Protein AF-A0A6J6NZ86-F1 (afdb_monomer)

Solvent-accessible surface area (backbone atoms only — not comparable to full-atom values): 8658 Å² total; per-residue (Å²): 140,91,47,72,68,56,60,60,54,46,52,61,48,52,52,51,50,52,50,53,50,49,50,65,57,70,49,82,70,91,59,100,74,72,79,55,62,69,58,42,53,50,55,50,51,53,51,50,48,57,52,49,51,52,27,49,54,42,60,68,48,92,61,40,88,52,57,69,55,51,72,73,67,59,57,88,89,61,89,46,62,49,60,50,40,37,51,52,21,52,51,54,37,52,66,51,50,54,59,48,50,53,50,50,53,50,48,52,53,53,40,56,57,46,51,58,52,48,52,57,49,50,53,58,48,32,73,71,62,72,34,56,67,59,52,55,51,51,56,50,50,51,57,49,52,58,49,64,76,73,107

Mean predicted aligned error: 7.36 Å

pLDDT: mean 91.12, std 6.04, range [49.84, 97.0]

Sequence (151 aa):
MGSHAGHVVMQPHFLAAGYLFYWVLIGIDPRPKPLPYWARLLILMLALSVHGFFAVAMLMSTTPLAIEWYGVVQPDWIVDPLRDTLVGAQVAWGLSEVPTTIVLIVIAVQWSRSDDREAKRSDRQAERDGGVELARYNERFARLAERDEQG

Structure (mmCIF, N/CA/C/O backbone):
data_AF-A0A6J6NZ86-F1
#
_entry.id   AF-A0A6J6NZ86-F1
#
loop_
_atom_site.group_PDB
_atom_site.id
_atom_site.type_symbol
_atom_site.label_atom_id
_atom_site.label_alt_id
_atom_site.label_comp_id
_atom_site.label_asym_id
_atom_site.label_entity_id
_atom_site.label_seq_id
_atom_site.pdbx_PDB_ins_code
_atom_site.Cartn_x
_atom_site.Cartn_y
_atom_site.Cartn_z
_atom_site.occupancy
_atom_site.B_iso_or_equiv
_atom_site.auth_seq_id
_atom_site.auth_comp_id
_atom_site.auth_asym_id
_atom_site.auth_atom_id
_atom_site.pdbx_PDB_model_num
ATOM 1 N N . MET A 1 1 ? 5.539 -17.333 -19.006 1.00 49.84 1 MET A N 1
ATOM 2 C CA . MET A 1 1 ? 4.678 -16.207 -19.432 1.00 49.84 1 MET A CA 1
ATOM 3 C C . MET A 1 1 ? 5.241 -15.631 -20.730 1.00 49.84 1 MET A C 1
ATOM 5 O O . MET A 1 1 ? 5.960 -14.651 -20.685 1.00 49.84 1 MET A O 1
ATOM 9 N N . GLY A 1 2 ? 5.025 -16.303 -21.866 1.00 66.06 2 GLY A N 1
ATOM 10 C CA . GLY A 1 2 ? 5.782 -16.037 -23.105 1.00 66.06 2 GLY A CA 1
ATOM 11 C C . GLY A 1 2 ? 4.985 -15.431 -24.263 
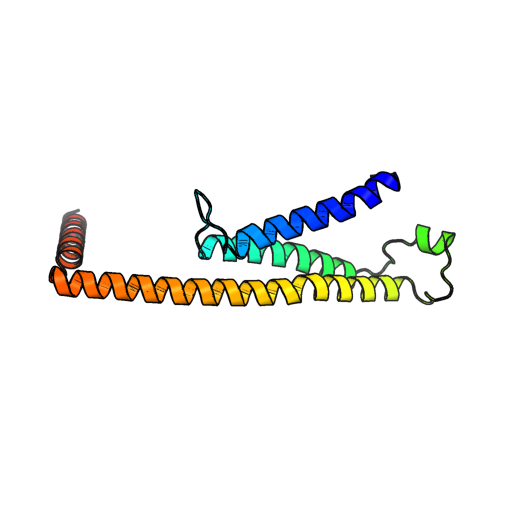1.00 66.06 2 GLY A C 1
ATOM 12 O O . GLY A 1 2 ? 5.498 -15.390 -25.372 1.00 66.06 2 GLY A O 1
ATOM 13 N N . SER A 1 3 ? 3.733 -15.010 -24.056 1.00 85.31 3 SER A N 1
ATOM 14 C CA . SER A 1 3 ? 2.891 -14.452 -25.123 1.00 85.31 3 SER A CA 1
ATOM 15 C C . SER A 1 3 ? 2.418 -13.039 -24.787 1.00 85.31 3 SER A C 1
ATOM 17 O O . SER A 1 3 ? 2.062 -12.745 -23.644 1.00 85.31 3 SER A O 1
ATOM 19 N N . HIS A 1 4 ? 2.367 -12.174 -25.804 1.00 84.75 4 HIS A N 1
ATOM 20 C CA . HIS A 1 4 ? 1.841 -10.809 -25.697 1.00 84.75 4 HIS A CA 1
ATOM 21 C C . HIS A 1 4 ? 0.420 -10.790 -25.111 1.00 84.75 4 HIS A C 1
ATOM 23 O O . HIS A 1 4 ? 0.111 -9.985 -24.238 1.00 84.75 4 HIS A O 1
ATOM 29 N N . ALA A 1 5 ? -0.422 -11.745 -25.518 1.00 92.38 5 ALA A N 1
ATOM 30 C CA . ALA A 1 5 ? -1.766 -11.911 -24.971 1.00 92.38 5 ALA A CA 1
ATOM 31 C C . ALA A 1 5 ? -1.756 -12.142 -23.451 1.00 92.38 5 ALA A C 1
ATOM 33 O O . ALA A 1 5 ? -2.539 -11.524 -22.735 1.00 92.38 5 ALA A O 1
ATOM 34 N N . GLY A 1 6 ? -0.837 -12.974 -22.947 1.00 91.44 6 GLY A N 1
ATOM 35 C CA . GLY A 1 6 ? -0.665 -13.174 -21.510 1.00 91.44 6 GLY A CA 1
ATOM 36 C C . GLY A 1 6 ? -0.318 -11.870 -20.794 1.00 91.44 6 GLY A C 1
ATOM 37 O O . GLY A 1 6 ? -0.959 -11.537 -19.805 1.00 91.44 6 GLY A O 1
ATOM 38 N N . HIS A 1 7 ? 0.629 -11.093 -21.327 1.00 87.94 7 HIS A N 1
ATOM 39 C CA . HIS A 1 7 ? 1.004 -9.798 -20.750 1.00 87.94 7 HIS A CA 1
ATOM 40 C C . HIS A 1 7 ? -0.181 -8.819 -20.690 1.00 87.94 7 HIS A C 1
ATOM 42 O O . HIS A 1 7 ? -0.415 -8.188 -19.661 1.00 87.94 7 HIS A O 1
ATOM 48 N N . VAL A 1 8 ? -0.961 -8.719 -21.769 1.00 94.00 8 VAL A N 1
ATOM 49 C CA . VAL A 1 8 ? -2.148 -7.852 -21.817 1.00 94.00 8 VAL A CA 1
ATOM 50 C C . VAL A 1 8 ? -3.200 -8.287 -20
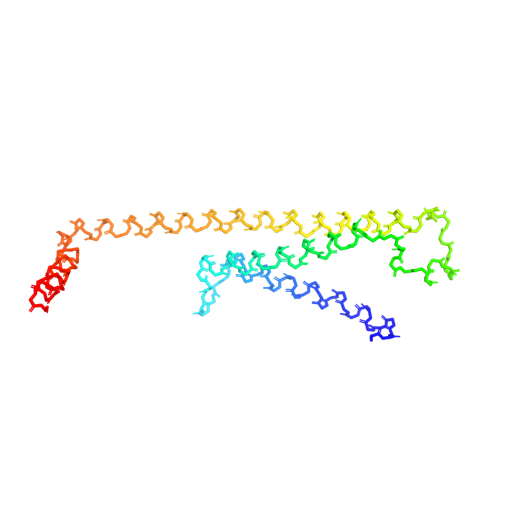.799 1.00 94.00 8 VAL A C 1
ATOM 52 O O . VAL A 1 8 ? -3.790 -7.429 -20.161 1.00 94.00 8 VAL A O 1
ATOM 55 N N . VAL A 1 9 ? -3.404 -9.591 -20.586 1.00 95.81 9 VAL A N 1
ATOM 56 C CA . VAL A 1 9 ? -4.345 -10.113 -19.576 1.00 95.81 9 VAL A CA 1
ATOM 57 C C . VAL A 1 9 ? -3.866 -9.858 -18.141 1.00 95.81 9 VAL A C 1
ATOM 59 O O . VAL A 1 9 ? -4.691 -9.645 -17.250 1.00 95.81 9 VAL A O 1
ATOM 62 N N . MET A 1 10 ? -2.553 -9.823 -17.896 1.00 95.25 10 MET A N 1
ATOM 63 C CA . MET A 1 10 ? -2.020 -9.526 -16.561 1.00 95.25 10 MET A CA 1
ATOM 64 C C . MET A 1 10 ? -2.346 -8.094 -16.108 1.00 95.25 10 MET A C 1
ATOM 66 O O . MET A 1 10 ? -2.558 -7.882 -14.918 1.00 95.25 10 MET A O 1
ATOM 70 N N . GLN A 1 11 ? -2.453 -7.121 -17.021 1.00 93.19 11 GLN A N 1
ATOM 71 C CA . GLN A 1 11 ? -2.790 -5.733 -16.668 1.00 93.19 11 GLN A CA 1
ATOM 72 C C . GLN A 1 11 ? -4.158 -5.589 -15.965 1.00 93.19 11 GLN A C 1
ATOM 74 O O . GLN A 1 11 ? -4.182 -5.119 -14.825 1.00 93.19 11 GLN A O 1
ATOM 79 N N . PRO A 1 12 ? -5.300 -6.004 -16.559 1.00 96.75 12 PRO A N 1
ATOM 80 C CA . PRO A 1 12 ? -6.591 -5.941 -15.884 1.00 96.75 12 PRO A CA 1
ATOM 81 C C . PRO A 1 12 ? -6.649 -6.879 -14.677 1.00 96.75 12 PRO A C 1
ATOM 83 O O . PRO A 1 12 ? -7.326 -6.555 -13.707 1.00 96.75 12 PRO A O 1
ATOM 86 N N . HIS A 1 13 ? -5.925 -8.005 -14.692 1.00 95.81 13 HIS A N 1
ATOM 87 C CA . HIS A 1 13 ? -5.828 -8.884 -13.528 1.00 95.81 13 HIS A CA 1
ATOM 88 C C . HIS A 1 13 ? -5.206 -8.167 -12.321 1.00 95.81 13 HIS A C 1
ATOM 90 O O . HIS A 1 13 ? -5.814 -8.150 -11.252 1.00 95.81 13 HIS A O 1
ATOM 96 N N . PHE A 1 14 ? -4.037 -7.539 -12.485 1.00 93.25 14 PHE A N 1
ATOM 97 C CA . PHE A 1 14 ? -3.382 -6.799 -11.404 1.00 93.25 14 PHE A CA 1
ATOM 98 C C . PHE A 1 14 ? -4.187 -5.575 -10.972 1.00 93.25 14 PHE A C 1
ATOM 100 O O . PHE A 1 14 ? -4.270 -5.299 -9.776 1.00 93.25 14 PHE A O 1
ATOM 107 N N . LEU A 1 15 ? -4.841 -4.885 -11.910 1.00 94.12 15 LEU A 
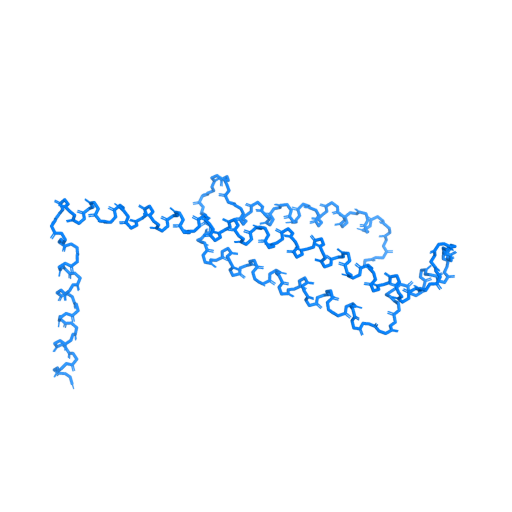N 1
ATOM 108 C CA . LEU A 1 15 ? -5.737 -3.780 -11.583 1.00 94.12 15 LEU A CA 1
ATOM 109 C C . LEU A 1 15 ? -6.925 -4.253 -10.731 1.00 94.12 15 LEU A C 1
ATOM 111 O O . LEU A 1 15 ? -7.226 -3.648 -9.704 1.00 94.12 15 LEU A O 1
ATOM 115 N N . ALA A 1 16 ? -7.571 -5.356 -11.118 1.00 97.00 16 ALA A N 1
ATOM 116 C CA . ALA A 1 16 ? -8.674 -5.943 -10.363 1.00 97.00 16 ALA A CA 1
ATOM 117 C C . ALA A 1 16 ? -8.217 -6.451 -8.988 1.00 97.00 16 ALA A C 1
ATOM 119 O O . ALA A 1 16 ? -8.895 -6.215 -7.991 1.00 97.00 16 ALA A O 1
ATOM 120 N N . ALA A 1 17 ? -7.054 -7.103 -8.911 1.00 95.31 17 ALA A N 1
ATOM 121 C CA . ALA A 1 17 ? -6.478 -7.563 -7.653 1.00 95.31 17 ALA A CA 1
ATOM 122 C C . ALA A 1 17 ? -6.172 -6.389 -6.709 1.00 95.31 17 ALA A C 1
ATOM 124 O O . ALA A 1 17 ? -6.563 -6.430 -5.543 1.00 95.31 
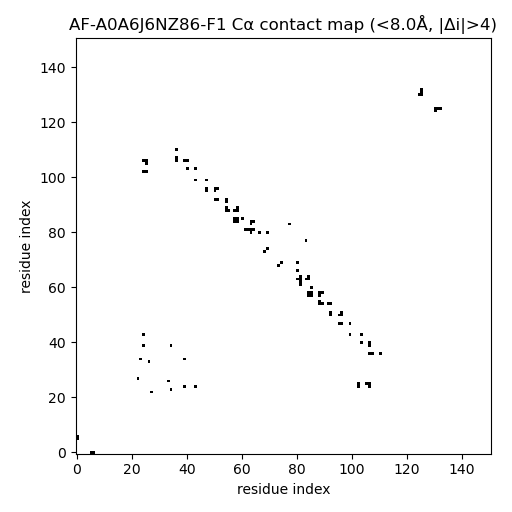17 ALA A O 1
ATOM 125 N N . GLY A 1 18 ? -5.550 -5.318 -7.214 1.00 92.62 18 GLY A N 1
ATOM 126 C CA . GLY A 1 18 ? -5.283 -4.097 -6.452 1.00 92.62 18 GLY A CA 1
ATOM 127 C C . GLY A 1 18 ? -6.565 -3.396 -5.998 1.00 92.62 18 GLY A C 1
ATOM 128 O O . GLY A 1 18 ? -6.677 -2.989 -4.842 1.00 92.62 18 GLY A O 1
ATOM 129 N N . TYR A 1 19 ? -7.576 -3.329 -6.866 1.00 92.94 19 TYR A N 1
ATOM 130 C CA . TYR A 1 19 ? -8.892 -2.801 -6.512 1.00 92.94 19 TYR A CA 1
ATOM 131 C C . TYR A 1 19 ? -9.540 -3.604 -5.378 1.00 92.94 19 TYR A C 1
ATOM 133 O O . TYR A 1 19 ? -9.964 -3.026 -4.380 1.00 92.94 19 TYR A O 1
ATOM 141 N N . LEU A 1 20 ? -9.571 -4.936 -5.486 1.00 93.44 20 LEU A N 1
ATOM 142 C CA . LEU A 1 20 ? -10.118 -5.812 -4.446 1.00 93.44 20 LEU A CA 1
ATOM 143 C C . LEU A 1 20 ? -9.323 -5.717 -3.137 1.00 93.44 20 LEU A C 1
ATOM 145 O O . LEU A 1 20 ? -9.912 -5.733 -2.055 1.00 93.44 20 LEU A O 1
ATOM 149 N N . PHE A 1 21 ? -8.002 -5.575 -3.225 1.00 92.75 21 PHE A N 1
ATOM 150 C CA . PHE A 1 21 ? -7.128 -5.370 -2.076 1.00 92.75 21 PHE A CA 1
ATOM 151 C C . PHE A 1 21 ? -7.482 -4.083 -1.320 1.00 92.75 21 PHE A C 1
ATOM 153 O O . PHE A 1 21 ? -7.775 -4.126 -0.121 1.00 92.75 21 PHE A O 1
ATOM 160 N N . TYR A 1 22 ? -7.546 -2.944 -2.016 1.00 92.50 22 TYR A N 1
ATOM 161 C CA . TYR A 1 22 ? -7.931 -1.676 -1.393 1.00 92.50 22 TYR A CA 1
ATOM 162 C C . TYR A 1 22 ? -9.385 -1.652 -0.956 1.00 92.50 22 TYR A C 1
ATOM 164 O O . TYR A 1 22 ? -9.692 -1.061 0.079 1.00 92.50 22 TYR A O 1
ATOM 172 N N . TRP A 1 23 ? -10.270 -2.340 -1.678 1.00 91.56 23 TRP A N 1
ATOM 173 C CA . TRP A 1 23 ? -11.636 -2.544 -1.236 1.00 91.56 23 TRP A CA 1
ATOM 174 C C . TRP A 1 23 ? -11.626 -3.161 0.161 1.00 91.56 23 TRP A C 1
ATOM 176 O O . TRP A 1 23 ? -12.199 -2.566 1.070 1.00 91.56 23 TRP A O 1
ATOM 186 N N . VAL A 1 24 ? -10.931 -4.285 0.375 1.00 91.25 24 VAL A N 1
ATOM 187 C CA . VAL A 1 24 ? -10.796 -4.949 1.690 1.00 91.25 24 VAL A CA 1
ATOM 188 C C . VAL A 1 24 ? -10.213 -4.048 2.773 1.00 91.25 24 VAL A C 1
ATOM 190 O O . VAL A 1 24 ? -10.751 -4.020 3.881 1.00 91.25 24 VAL A O 1
ATOM 193 N N . LEU A 1 25 ? -9.165 -3.293 2.465 1.00 92.81 25 LEU A N 1
ATOM 194 C CA . LEU A 1 25 ? -8.503 -2.431 3.442 1.00 92.81 25 LEU A CA 1
ATOM 195 C C . LEU A 1 25 ? -9.337 -1.219 3.859 1.00 92.81 25 LEU A C 1
ATOM 197 O O . LEU A 1 25 ? -9.468 -0.935 5.050 1.00 92.81 25 LEU A O 1
ATOM 201 N N . ILE A 1 26 ? -9.909 -0.507 2.889 1.00 91.88 26 ILE A N 1
ATOM 202 C CA . ILE A 1 26 ? -10.688 0.704 3.151 1.00 91.88 26 ILE A CA 1
ATOM 203 C C . ILE A 1 26 ? -11.987 0.349 3.883 1.00 91.88 26 ILE A C 1
ATOM 205 O O . ILE A 1 26 ? -12.406 1.081 4.779 1.00 91.88 26 ILE A O 1
ATOM 209 N N . GLY A 1 27 ? -12.596 -0.795 3.552 1.00 88.00 27 GLY A N 1
ATOM 210 C CA . GLY A 1 27 ? -13.621 -1.408 4.397 1.00 88.00 27 GLY A CA 1
ATOM 211 C C . GLY A 1 27 ? -14.936 -0.631 4.521 1.00 88.00 27 GLY A C 1
ATOM 212 O O . GLY A 1 27 ? -15.648 -0.862 5.492 1.00 88.00 27 GLY A O 1
ATOM 213 N N . ILE A 1 28 ? -15.252 0.272 3.581 1.00 82.38 28 ILE A N 1
ATOM 214 C CA . ILE A 1 28 ? -16.485 1.088 3.608 1.00 82.38 28 ILE A CA 1
ATOM 215 C C . ILE A 1 28 ? -17.739 0.219 3.435 1.00 82.38 28 ILE A C 1
ATOM 217 O O . ILE A 1 28 ? -18.734 0.437 4.123 1.00 82.38 28 ILE A O 1
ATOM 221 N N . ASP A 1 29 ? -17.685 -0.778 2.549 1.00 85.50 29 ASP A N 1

> Work item
Beginning at the line with "ATOM 186 N N" and stopping after the line with "ATOM 194 C CA", please write out every line of the data above exactly and nothing else.

> Answer to this task
ATOM 186 N N . VAL A 1 24 ? -10.931 -4.285 0.375 1.00 91.25 24 VAL A N 1
ATOM 187 C CA . VAL A 1 24 ? -10.796 -4.949 1.690 1.00 91.25 24 VAL A CA 1
ATOM 188 C C . VAL A 1 24 ? -10.213 -4.048 2.773 1.00 91.25 24 VAL A C 1
ATOM 190 O O . VAL A 1 24 ? -10.751 -4.020 3.881 1.00 91.25 24 VAL A O 1
ATOM 193 N N . LEU A 1 25 ? -9.165 -3.293 2.465 1.00 92.81 25 LEU A N 1
ATOM 194 C CA . LEU A 1 25 ? -8.503 -2.431 3.442 1.00 92.81 25 LEU A CA 1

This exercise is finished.